Morgan is a board member of Athletes for Care, a group that advocates for athletes on various issues of health and safety including the use of cannabis as medicine. Morgan is also co-chair of the Doctors for Cannabis Regulation NFL steering committee.

During a 2017 game against the Houston Texans, Morgan wore a pair of cannabis-themed cleats as part of the NFL's "My Cause, My Cleats" campaign. The cleats promoted Realm of Caring Foundation, a non-profit organization supporting medical cannabis research.

==Post-NFL career==
Having already began a career as a real estate investor during his playing career, Morgan created the KNGDM Impact Fund, an Opportunity Zone fund to help investment in marginalized communities. He is also a brand ambassador for Beyond Meat.

==Personal life==
Morgan graduated from Georgia Tech with a degree in business management. In 2016 he graduated from the University of Miami's Executive MBA for Artists and Athletes program. Morgan is also a member of the Kappa Alpha Psi fraternity.

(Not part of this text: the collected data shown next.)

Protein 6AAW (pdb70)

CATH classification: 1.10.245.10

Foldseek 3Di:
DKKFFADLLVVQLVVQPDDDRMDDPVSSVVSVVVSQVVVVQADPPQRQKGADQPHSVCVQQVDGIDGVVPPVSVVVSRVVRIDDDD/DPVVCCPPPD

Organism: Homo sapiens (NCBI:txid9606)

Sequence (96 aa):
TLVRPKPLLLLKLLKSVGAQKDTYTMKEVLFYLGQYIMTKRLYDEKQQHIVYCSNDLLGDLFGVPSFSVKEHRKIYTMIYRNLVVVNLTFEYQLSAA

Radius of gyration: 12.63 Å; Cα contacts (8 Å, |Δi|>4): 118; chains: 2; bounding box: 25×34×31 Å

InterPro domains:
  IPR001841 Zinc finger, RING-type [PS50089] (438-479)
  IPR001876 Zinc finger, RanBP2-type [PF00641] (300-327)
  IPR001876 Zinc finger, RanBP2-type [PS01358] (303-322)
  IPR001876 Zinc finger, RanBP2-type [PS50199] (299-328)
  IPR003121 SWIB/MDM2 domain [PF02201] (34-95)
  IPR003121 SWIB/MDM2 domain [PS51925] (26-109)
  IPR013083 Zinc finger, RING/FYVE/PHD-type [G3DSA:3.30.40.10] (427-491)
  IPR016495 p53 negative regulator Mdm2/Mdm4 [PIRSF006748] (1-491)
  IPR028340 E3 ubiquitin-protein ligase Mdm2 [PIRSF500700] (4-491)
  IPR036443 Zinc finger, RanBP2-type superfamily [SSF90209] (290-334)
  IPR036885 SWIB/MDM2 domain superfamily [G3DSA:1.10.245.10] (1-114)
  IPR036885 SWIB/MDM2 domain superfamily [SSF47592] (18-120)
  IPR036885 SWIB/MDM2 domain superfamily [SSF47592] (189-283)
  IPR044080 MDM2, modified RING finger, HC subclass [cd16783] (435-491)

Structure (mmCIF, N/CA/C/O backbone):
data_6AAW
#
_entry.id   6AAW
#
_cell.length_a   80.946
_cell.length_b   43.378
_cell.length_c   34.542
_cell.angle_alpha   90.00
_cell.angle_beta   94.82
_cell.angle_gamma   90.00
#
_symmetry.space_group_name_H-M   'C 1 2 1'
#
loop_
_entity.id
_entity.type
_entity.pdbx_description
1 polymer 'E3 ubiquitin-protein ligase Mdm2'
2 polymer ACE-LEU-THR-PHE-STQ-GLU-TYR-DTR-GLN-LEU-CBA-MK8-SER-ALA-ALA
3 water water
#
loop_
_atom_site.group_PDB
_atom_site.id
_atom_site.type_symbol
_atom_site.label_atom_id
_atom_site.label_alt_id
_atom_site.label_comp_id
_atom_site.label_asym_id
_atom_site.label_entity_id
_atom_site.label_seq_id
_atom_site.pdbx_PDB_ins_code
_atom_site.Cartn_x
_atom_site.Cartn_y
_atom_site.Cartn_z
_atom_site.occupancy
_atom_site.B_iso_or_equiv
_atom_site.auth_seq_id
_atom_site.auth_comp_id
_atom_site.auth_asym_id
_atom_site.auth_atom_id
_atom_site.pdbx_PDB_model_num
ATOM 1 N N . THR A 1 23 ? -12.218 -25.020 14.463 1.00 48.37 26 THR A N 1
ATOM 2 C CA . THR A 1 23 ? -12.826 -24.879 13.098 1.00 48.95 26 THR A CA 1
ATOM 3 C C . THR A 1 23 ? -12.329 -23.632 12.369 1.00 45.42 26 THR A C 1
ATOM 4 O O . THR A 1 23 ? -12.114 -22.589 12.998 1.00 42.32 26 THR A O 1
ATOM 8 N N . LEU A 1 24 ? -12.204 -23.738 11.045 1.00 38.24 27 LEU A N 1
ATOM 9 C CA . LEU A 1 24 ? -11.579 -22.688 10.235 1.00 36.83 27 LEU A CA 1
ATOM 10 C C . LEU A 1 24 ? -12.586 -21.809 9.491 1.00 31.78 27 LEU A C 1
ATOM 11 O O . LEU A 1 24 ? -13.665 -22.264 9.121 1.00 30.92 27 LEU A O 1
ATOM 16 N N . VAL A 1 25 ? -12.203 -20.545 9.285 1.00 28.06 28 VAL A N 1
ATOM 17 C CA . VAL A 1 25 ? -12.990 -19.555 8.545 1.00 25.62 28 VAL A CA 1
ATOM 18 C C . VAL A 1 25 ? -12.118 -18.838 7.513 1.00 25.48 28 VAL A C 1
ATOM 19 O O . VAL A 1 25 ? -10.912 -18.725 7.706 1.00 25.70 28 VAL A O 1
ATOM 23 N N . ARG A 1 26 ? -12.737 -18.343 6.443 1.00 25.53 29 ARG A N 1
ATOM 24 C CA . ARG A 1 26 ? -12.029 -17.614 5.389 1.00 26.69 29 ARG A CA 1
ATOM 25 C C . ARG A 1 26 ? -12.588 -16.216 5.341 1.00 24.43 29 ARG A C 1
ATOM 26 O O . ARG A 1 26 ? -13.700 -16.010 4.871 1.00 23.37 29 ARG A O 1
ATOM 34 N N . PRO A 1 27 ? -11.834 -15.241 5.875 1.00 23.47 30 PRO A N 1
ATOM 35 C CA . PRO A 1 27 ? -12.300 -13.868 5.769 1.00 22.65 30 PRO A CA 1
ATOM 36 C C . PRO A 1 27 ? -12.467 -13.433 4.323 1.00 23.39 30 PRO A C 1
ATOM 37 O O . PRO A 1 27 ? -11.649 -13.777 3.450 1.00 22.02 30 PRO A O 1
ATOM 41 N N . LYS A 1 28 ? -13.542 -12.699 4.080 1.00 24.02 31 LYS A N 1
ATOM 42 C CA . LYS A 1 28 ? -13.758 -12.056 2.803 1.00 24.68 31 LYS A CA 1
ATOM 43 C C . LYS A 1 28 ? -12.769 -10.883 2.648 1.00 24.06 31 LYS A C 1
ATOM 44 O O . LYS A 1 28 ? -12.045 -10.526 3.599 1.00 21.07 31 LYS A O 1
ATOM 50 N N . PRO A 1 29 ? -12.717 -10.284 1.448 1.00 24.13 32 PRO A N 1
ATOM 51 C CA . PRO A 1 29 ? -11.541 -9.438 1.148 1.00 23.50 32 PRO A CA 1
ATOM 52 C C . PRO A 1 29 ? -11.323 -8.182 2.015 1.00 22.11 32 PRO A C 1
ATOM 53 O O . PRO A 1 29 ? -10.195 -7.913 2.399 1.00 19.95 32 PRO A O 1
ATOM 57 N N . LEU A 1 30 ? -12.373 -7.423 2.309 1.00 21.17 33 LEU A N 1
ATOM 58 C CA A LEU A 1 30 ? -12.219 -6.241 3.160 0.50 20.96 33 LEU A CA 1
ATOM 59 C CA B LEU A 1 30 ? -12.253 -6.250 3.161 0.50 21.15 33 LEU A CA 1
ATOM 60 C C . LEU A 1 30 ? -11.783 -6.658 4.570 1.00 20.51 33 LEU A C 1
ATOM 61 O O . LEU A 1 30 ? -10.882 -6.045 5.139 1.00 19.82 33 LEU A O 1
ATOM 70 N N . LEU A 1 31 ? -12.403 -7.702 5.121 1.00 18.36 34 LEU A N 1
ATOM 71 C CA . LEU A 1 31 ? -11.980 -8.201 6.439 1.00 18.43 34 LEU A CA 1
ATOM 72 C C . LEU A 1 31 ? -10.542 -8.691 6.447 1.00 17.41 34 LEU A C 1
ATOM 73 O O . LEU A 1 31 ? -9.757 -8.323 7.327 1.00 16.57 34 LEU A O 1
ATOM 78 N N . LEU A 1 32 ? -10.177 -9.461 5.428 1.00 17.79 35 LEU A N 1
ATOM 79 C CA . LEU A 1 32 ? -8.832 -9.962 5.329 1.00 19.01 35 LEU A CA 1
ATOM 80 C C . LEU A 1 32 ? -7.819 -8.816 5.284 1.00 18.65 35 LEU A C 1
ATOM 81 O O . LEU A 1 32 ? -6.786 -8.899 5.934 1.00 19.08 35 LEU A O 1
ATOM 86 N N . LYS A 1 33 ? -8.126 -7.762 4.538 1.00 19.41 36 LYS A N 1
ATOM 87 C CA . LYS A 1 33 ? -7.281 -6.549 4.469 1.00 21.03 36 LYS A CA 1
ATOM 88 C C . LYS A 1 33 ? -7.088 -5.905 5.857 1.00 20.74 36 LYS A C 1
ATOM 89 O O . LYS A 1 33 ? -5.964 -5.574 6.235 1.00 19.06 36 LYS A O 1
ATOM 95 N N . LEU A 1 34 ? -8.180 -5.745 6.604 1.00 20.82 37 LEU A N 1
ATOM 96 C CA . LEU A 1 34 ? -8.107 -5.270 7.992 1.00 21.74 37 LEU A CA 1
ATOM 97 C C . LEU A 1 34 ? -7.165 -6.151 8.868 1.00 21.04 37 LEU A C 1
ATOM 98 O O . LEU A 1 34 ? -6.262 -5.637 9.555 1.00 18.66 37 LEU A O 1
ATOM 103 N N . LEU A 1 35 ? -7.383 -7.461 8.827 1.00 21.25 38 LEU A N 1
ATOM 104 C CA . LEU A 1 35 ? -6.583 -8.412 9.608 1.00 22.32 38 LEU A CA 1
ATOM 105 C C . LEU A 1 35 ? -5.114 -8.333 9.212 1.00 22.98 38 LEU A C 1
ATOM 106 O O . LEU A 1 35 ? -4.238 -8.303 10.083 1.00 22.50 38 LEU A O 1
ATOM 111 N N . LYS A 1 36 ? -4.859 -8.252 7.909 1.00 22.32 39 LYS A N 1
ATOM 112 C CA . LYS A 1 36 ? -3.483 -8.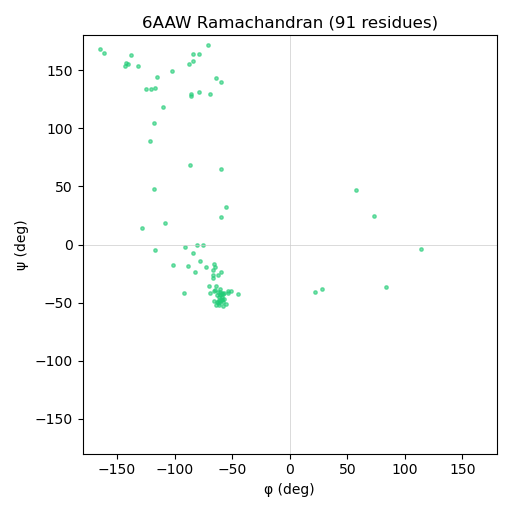109 7.441 1.00 24.95 39 LYS A CA 1
ATOM 113 C C . LYS A 1 36 ? -2.849 -6.773 7.844 1.00 24.04 39 LYS A C 1
ATOM 114 O O . LYS A 1 36 ? -1.644 -6.730 8.080 1.00 24.46 39 LYS A O 1
ATOM 120 N N . SER A 1 37 ? -3.646 -5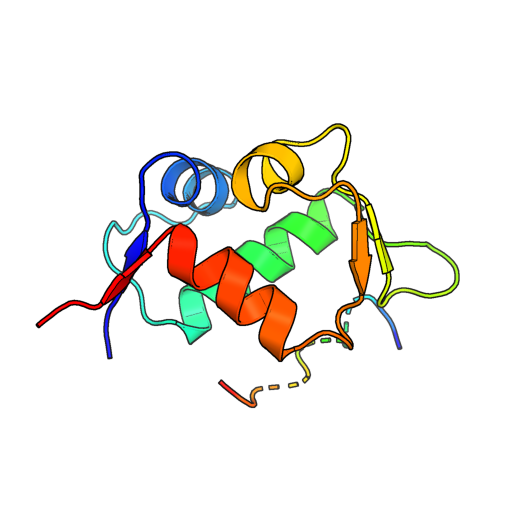.717 8.010 1.00 22.58 40 SER A N 1
ATOM 121 C CA . SER A 1 37 ? -3.112 -4.410 8.416 1.00 22.51 40 SER A CA 1
ATOM 122 C C . SER A 1 37 ? -2.531 -4.403 9.845 1.00 23.56 40 SER A C 1
ATOM 123 O O . SER A 1 37 ? -1.715 -3.534 10.149 1.00 23.02 40 SER A O 1
ATOM 126 N N . VAL A 1 38 ? -2.933 -5.350 10.702 1.00 21.95 41 V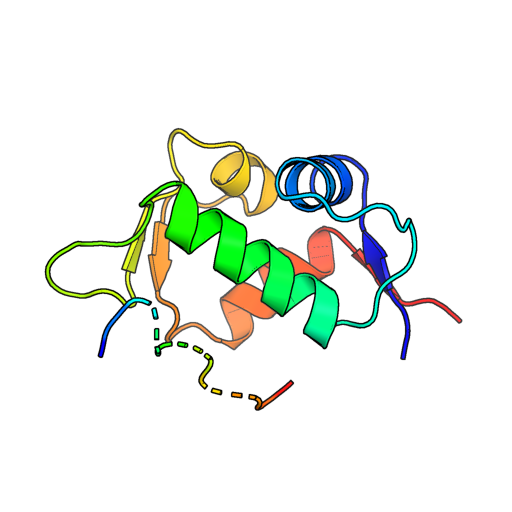AL A N 1
ATOM 127 C CA . VAL A 1 38 ? -2.284 -5.519 12.025 1.00 22.16 41 VAL A CA 1
ATOM 128 C C . VAL A 1 38 ? -1.100 -6.495 12.051 1.00 21.26 41 VAL A C 1
ATOM 129 O O . VAL A 1 38 ? -0.474 -6.663 13.096 1.00 20.08 41 VAL A O 1
ATOM 133 N N . GLY A 1 39 ? -0.783 -7.129 10.918 1.00 20.21 42 GLY A N 1
ATOM 134 C CA . GLY A 1 39 ? 0.353 -8.038 10.821 1.00 19.99 42 GLY A CA 1
ATOM 135 C C . GLY A 1 39 ? 0.041 -9.500 10.572 1.00 21.50 42 GLY A C 1
ATOM 136 O O . GLY A 1 39 ? 0.965 -10.297 10.404 1.00 20.12 42 GLY A O 1
ATOM 137 N N . ALA A 1 40 ? -1.247 -9.881 10.539 1.00 22.23 43 ALA A N 1
ATOM 138 C CA . ALA A 1 40 ? -1.611 -11.275 10.222 1.00 22.77 43 ALA A CA 1
ATOM 139 C C . ALA A 1 40 ? -1.196 -11.614 8.787 1.00 24.54 43 ALA A C 1
ATOM 140 O O . ALA A 1 40 ? -1.242 -10.747 7.933 1.00 24.61 43 ALA A O 1
ATOM 142 N N . GLN A 1 41 ? -0.741 -12.842 8.527 1.00 28.44 44 GLN A N 1
ATOM 143 C CA . GLN A 1 41 ? -0.364 -13.256 7.156 1.00 32.94 44 GLN A CA 1
ATOM 144 C C . GLN A 1 41 ? -1.156 -14.394 6.517 1.00 34.58 44 GLN A C 1
ATOM 145 O O . GLN A 1 41 ? -0.982 -14.668 5.324 1.00 39.96 44 GLN A O 1
ATOM 151 N N . LYS A 1 42 ? -2.068 -15.004 7.260 1.00 32.80 45 LYS A N 1
ATOM 152 C CA . LYS A 1 42 ? -2.806 -16.157 6.747 1.00 32.35 45 LYS A CA 1
ATOM 153 C C . LYS A 1 42 ? -4.011 -15.715 5.916 1.00 29.47 45 LYS A C 1
ATOM 154 O O . LYS A 1 42 ? -4.418 -14.555 5.953 1.00 28.27 45 LYS A O 1
ATOM 160 N N . ASP A 1 43 ? -4.549 -16.649 5.140 1.00 29.93 46 ASP A N 1
ATOM 161 C CA . ASP A 1 43 ? -5.863 -16.495 4.492 1.00 30.03 46 ASP A CA 1
ATOM 162 C C . ASP A 1 43 ? -6.971 -17.256 5.232 1.00 27.69 46 ASP A C 1
ATOM 163 O O . ASP A 1 43 ? -8.157 -16.974 5.016 1.00 28.27 46 ASP A O 1
ATOM 168 N N . THR A 1 44 ? -6.579 -18.203 6.081 1.00 25.62 47 THR A N 1
ATOM 169 C CA . THR A 1 44 ? -7.484 -19.069 6.814 1.00 26.84 47 THR A CA 1
ATOM 170 C C . THR A 1 44 ? -7.188 -18.953 8.308 1.00 26.06 47 THR A C 1
ATOM 171 O O . THR A 1 44 ? -6.026 -19.026 8.722 1.00 26.45 47 THR A O 1
ATOM 175 N N . TYR A 1 45 ? -8.243 -18.807 9.107 1.00 23.11 48 TYR A N 1
ATOM 176 C CA . TYR A 1 45 ? -8.108 -18.531 10.538 1.00 23.56 48 TYR A CA 1
ATOM 177 C C . TYR A 1 45 ? -9.106 -19.347 11.331 1.00 22.62 48 TYR A 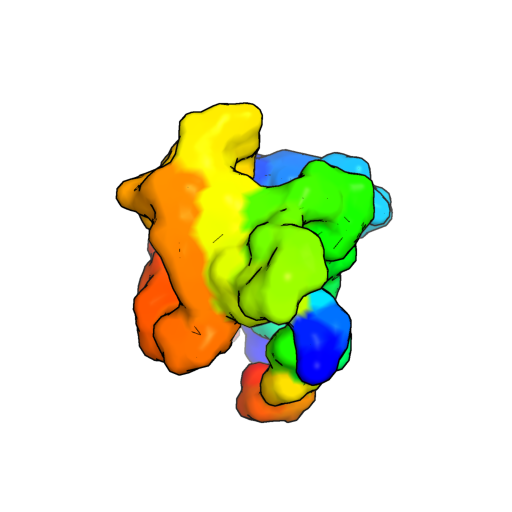C 1
ATOM 178 O O . TYR A 1 45 ? -10.086 -19.798 10.799 1.00 22.98 48 TYR A O 1
ATOM 187 N N . THR A 1 46 ? -8.878 -19.474 12.623 1.00 22.81 49 THR A N 1
ATOM 188 C CA . THR A 1 46 ? -9.958 -19.869 13.521 1.00 23.27 49 THR A CA 1
ATOM 189 C C . THR A 1 46 ? -10.744 -18.609 13.881 1.00 23.49 49 THR A C 1
ATOM 190 O O . THR A 1 46 ? -10.220 -17.487 13.785 1.00 22.12 49 THR A O 1
ATOM 194 N N . MET A 1 47 ? -11.992 -18.776 14.297 1.00 22.93 50 MET A N 1
ATOM 195 C CA . MET A 1 47 ? -12.801 -17.649 14.770 1.00 23.66 50 MET A CA 1
ATOM 196 C C . MET A 1 47 ? -12.093 -16.845 15.896 1.00 22.36 50 MET A C 1
ATOM 197 O O . MET A 1 47 ? -12.122 -15.623 15.900 1.00 19.98 50 MET A O 1
ATOM 202 N N . LYS A 1 48 ? -11.461 -17.555 16.826 1.00 21.35 51 LYS A N 1
ATOM 203 C CA . LYS A 1 48 ? -10.757 -16.931 17.945 1.00 22.33 51 LYS A CA 1
ATOM 204 C C . LYS A 1 48 ? -9.639 -16.009 17.461 1.00 20.04 51 LYS A C 1
ATOM 205 O O . LYS A 1 48 ? -9.488 -14.921 18.006 1.00 18.37 51 LYS A O 1
ATOM 211 N N . GLU A 1 49 ? -8.873 -16.456 16.456 1.00 18.25 52 GLU A N 1
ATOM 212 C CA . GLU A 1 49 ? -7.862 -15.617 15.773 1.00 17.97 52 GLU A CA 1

After Morgan's wife, Chef Charity Morgan, helped him to transition to a plant-based diet in early 2017, the couple convinced several other Tennessee Titans into making the change as well. Both Derrick and Charity appeared in the 2018 documentary about athletes who turn to a plant-based diet, The Game Changers. Morgan delivered his second child at home in April 2015.

In 2011, Morgan participated in a 24-day charity mission to deliver 22,000 hearing aids to children and adults in need across Africa.